> [YOUR ASSIGNMENT]
Give again, word for word, every line in the entries below from the line with "ATOM 9 N N ." up to and including the line with "ATOM 64 C C", and no other line.

Collected data entries:
-----
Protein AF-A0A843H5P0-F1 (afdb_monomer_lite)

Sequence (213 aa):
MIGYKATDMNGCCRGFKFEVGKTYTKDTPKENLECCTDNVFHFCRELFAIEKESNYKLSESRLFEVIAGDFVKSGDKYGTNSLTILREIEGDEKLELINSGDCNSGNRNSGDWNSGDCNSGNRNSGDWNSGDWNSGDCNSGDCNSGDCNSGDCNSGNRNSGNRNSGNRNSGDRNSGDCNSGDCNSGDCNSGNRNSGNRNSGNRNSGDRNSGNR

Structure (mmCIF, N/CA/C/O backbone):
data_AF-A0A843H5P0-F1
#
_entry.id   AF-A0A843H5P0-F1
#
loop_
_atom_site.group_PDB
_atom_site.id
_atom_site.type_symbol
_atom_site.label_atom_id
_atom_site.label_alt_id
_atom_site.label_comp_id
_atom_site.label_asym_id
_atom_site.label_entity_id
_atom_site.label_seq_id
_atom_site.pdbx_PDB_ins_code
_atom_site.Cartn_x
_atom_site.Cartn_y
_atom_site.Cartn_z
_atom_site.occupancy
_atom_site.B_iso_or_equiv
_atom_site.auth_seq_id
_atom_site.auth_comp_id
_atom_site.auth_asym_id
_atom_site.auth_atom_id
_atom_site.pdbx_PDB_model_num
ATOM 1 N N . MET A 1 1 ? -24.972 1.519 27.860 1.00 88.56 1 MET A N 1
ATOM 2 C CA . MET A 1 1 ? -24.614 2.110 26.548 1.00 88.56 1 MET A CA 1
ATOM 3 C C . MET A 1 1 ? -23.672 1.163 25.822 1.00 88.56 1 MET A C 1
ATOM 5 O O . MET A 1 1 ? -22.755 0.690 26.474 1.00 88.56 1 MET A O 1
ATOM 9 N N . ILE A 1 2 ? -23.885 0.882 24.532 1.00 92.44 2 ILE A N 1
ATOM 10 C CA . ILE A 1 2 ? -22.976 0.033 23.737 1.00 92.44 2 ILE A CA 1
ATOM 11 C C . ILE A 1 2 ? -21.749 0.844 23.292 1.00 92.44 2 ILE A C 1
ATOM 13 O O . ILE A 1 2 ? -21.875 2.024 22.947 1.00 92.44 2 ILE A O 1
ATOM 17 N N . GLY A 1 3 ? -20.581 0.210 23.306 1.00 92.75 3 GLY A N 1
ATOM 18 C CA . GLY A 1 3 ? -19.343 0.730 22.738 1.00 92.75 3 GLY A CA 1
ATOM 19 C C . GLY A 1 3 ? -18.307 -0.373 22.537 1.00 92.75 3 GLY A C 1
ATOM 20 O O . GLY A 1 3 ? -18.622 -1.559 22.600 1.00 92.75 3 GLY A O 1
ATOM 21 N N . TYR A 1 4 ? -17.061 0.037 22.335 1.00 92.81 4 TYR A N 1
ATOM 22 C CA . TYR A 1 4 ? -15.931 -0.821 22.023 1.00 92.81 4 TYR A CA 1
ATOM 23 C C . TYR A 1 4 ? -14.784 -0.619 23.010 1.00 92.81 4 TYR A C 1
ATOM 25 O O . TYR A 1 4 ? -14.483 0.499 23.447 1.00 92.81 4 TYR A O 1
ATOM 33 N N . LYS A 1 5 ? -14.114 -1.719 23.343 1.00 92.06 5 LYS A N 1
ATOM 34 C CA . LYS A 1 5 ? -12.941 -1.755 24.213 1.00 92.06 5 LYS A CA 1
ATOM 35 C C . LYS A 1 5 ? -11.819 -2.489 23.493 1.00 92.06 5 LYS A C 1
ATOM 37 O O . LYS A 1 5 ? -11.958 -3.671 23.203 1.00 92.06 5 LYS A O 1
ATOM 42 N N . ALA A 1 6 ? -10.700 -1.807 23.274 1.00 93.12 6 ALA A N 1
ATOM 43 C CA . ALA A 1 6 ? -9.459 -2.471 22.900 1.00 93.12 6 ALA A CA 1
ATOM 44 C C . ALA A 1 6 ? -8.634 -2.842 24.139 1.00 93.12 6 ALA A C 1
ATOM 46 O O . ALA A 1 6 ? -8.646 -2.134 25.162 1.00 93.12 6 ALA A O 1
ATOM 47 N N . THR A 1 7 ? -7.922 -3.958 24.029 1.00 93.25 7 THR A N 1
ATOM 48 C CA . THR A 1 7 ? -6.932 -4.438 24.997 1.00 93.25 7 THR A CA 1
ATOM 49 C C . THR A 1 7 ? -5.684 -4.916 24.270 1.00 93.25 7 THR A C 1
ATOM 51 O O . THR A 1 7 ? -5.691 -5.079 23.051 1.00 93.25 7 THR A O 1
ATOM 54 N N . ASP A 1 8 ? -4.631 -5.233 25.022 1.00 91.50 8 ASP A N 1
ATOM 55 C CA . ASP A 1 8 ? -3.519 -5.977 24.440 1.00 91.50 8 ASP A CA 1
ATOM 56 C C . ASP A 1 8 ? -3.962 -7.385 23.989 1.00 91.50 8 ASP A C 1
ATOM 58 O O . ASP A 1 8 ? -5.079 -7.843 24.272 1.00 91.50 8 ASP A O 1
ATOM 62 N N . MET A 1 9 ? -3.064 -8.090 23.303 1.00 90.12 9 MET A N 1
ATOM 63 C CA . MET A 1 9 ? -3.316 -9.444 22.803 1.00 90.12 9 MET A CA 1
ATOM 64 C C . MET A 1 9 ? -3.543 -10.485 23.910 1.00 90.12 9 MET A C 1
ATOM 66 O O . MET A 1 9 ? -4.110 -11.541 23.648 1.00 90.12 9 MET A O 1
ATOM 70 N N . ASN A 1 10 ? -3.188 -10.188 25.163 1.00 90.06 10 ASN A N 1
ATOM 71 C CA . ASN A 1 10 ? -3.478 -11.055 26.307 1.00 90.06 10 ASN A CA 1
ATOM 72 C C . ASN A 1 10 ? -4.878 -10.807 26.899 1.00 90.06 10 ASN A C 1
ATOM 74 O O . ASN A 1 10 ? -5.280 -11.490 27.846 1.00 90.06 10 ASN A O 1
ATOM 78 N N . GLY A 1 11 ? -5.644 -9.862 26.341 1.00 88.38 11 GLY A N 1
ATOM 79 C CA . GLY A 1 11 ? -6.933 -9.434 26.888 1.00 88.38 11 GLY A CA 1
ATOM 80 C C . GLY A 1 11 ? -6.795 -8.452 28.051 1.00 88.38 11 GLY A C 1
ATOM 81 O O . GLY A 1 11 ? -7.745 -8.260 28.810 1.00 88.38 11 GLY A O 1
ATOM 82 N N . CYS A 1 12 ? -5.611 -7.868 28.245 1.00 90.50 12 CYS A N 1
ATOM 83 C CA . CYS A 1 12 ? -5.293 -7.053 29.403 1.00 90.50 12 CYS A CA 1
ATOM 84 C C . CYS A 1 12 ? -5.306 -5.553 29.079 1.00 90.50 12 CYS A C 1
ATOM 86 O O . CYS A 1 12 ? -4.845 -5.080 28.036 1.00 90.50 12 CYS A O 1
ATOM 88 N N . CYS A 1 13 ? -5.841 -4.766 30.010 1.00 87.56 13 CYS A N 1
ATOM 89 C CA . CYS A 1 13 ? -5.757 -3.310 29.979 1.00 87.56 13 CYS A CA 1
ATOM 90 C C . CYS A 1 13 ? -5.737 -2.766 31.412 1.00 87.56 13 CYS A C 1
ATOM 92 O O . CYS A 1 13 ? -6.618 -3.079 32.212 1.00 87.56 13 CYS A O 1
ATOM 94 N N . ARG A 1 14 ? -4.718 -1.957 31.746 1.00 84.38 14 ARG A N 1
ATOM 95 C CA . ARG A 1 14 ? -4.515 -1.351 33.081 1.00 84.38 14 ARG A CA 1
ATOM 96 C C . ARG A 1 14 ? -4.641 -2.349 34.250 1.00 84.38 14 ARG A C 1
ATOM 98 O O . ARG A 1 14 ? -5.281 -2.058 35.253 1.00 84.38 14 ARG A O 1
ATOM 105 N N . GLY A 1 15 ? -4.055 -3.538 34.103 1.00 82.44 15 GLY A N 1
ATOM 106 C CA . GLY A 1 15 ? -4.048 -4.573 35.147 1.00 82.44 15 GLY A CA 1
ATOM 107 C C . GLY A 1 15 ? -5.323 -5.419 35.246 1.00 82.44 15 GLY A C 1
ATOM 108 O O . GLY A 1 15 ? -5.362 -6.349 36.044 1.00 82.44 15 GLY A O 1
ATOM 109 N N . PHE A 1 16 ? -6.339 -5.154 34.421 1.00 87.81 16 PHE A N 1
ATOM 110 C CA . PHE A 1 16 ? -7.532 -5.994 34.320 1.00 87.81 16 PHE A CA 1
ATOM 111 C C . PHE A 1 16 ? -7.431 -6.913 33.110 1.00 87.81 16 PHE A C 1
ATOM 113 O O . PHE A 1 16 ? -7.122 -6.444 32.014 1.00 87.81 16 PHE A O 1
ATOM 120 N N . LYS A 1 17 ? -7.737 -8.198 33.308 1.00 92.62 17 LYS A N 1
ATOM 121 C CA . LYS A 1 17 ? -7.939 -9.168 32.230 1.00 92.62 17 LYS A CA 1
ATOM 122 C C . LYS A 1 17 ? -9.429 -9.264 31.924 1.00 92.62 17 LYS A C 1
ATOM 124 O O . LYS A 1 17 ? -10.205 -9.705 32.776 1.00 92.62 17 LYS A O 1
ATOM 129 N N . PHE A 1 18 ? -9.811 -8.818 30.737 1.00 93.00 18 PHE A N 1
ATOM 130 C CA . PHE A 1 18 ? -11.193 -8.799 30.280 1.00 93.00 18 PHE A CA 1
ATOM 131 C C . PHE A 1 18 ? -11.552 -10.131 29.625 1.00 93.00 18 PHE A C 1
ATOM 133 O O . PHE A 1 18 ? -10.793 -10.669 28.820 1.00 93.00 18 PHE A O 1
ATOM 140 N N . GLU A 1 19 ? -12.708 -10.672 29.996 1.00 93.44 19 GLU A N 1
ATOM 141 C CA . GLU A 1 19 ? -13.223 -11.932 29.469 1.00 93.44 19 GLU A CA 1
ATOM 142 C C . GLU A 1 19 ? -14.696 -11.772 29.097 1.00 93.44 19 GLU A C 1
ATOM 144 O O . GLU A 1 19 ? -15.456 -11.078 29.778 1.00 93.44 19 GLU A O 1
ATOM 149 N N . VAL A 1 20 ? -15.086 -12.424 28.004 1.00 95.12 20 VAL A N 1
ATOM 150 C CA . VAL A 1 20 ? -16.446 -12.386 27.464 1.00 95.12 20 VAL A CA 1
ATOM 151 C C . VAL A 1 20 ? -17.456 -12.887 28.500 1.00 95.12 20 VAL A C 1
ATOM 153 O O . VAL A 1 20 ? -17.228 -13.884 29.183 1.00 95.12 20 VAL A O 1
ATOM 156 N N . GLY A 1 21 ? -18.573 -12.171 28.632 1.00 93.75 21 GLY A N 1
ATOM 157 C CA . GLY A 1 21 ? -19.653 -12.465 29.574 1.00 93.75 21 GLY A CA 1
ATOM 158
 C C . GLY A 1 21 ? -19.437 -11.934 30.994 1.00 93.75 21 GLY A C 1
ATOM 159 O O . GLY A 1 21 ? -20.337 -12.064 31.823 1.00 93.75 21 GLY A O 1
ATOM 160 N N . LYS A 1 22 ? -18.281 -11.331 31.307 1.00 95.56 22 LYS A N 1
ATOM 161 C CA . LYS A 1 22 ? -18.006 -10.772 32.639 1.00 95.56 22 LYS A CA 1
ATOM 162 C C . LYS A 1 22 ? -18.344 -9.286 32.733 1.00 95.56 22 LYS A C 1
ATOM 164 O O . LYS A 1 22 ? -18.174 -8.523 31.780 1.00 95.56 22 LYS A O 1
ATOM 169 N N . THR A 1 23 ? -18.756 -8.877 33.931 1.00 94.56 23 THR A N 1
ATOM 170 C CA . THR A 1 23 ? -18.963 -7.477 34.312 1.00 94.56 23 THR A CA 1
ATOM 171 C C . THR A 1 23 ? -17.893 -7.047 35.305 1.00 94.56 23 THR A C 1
-----
> [RESULT FOR THIS TASK]
ATOM 9 N N . ILE A 1 2 ? -23.885 0.882 24.532 1.00 92.44 2 ILE A N 1
ATOM 10 C CA . ILE A 1 2 ? -22.976 0.033 23.737 1.00 92.44 2 ILE A CA 1
ATOM 11 C C . ILE A 1 2 ? -21.749 0.844 23.292 1.00 92.44 2 ILE A C 1
ATOM 13 O O . ILE A 1 2 ? -21.875 2.024 22.947 1.00 92.44 2 ILE A O 1
ATOM 17 N N . GLY A 1 3 ? -20.581 0.210 23.306 1.00 92.75 3 GLY A N 1
ATOM 18 C CA . GLY A 1 3 ? -19.343 0.730 22.738 1.00 92.75 3 GLY A CA 1
ATOM 19 C C . GLY A 1 3 ? -18.307 -0.373 22.537 1.00 92.75 3 GLY A C 1
ATOM 20 O O . GLY A 1 3 ? -18.622 -1.559 22.600 1.00 92.75 3 GLY A O 1
ATOM 21 N N . TYR A 1 4 ? -17.061 0.037 22.335 1.00 92.81 4 TYR A N 1
ATOM 22 C CA . TYR A 1 4 ? -15.931 -0.821 22.023 1.00 92.81 4 TYR A CA 1
ATOM 23 C C . TYR A 1 4 ? -14.784 -0.619 23.010 1.00 92.81 4 TYR A C 1
ATOM 25 O O . TYR A 1 4 ? -14.483 0.499 23.447 1.00 92.81 4 TYR A O 1
ATOM 33 N N . LYS A 1 5 ? -14.114 -1.719 23.343 1.00 92.06 5 LYS A N 1
ATOM 34 C CA . LYS A 1 5 ? -12.941 -1.755 24.213 1.00 92.06 5 LYS A CA 1
ATOM 35 C C . LYS A 1 5 ? -11.819 -2.489 23.493 1.00 92.06 5 LYS A C 1
ATOM 37 O O . LYS A 1 5 ? -11.958 -3.671 23.203 1.00 92.06 5 LYS A O 1
ATOM 42 N N . ALA A 1 6 ? -10.700 -1.807 23.274 1.00 93.12 6 ALA A N 1
ATOM 43 C CA . ALA A 1 6 ? -9.459 -2.471 22.900 1.00 93.12 6 ALA A CA 1
ATOM 44 C C . ALA A 1 6 ? -8.634 -2.842 24.139 1.00 93.12 6 ALA A C 1
ATOM 46 O O . ALA A 1 6 ? -8.646 -2.134 25.162 1.00 93.12 6 ALA A O 1
ATOM 47 N N . THR A 1 7 ? -7.922 -3.958 24.029 1.00 93.25 7 THR A N 1
ATOM 48 C CA . THR A 1 7 ? -6.932 -4.438 24.997 1.00 93.25 7 THR A CA 1
ATOM 49 C C . THR A 1 7 ? -5.684 -4.916 24.270 1.00 93.25 7 THR A C 1
ATOM 51 O O . THR A 1 7 ? -5.691 -5.079 23.051 1.00 93.25 7 THR A O 1
ATOM 54 N N . ASP A 1 8 ? -4.631 -5.233 25.022 1.00 91.50 8 ASP A N 1
ATOM 55 C CA . ASP A 1 8 ? -3.519 -5.977 24.440 1.00 91.50 8 ASP A CA 1
ATOM 56 C C . ASP A 1 8 ? -3.962 -7.385 23.989 1.00 91.50 8 ASP A C 1
ATOM 58 O O . ASP A 1 8 ? -5.079 -7.843 24.272 1.00 91.50 8 ASP A O 1
ATOM 62 N N . MET A 1 9 ? -3.064 -8.090 23.303 1.00 90.12 9 MET A N 1
ATOM 63 C CA . MET A 1 9 ? -3.316 -9.444 22.803 1.00 90.12 9 MET A CA 1
ATOM 64 C C . MET A 1 9 ? -3.543 -10.485 23.910 1.00 90.12 9 MET A C 1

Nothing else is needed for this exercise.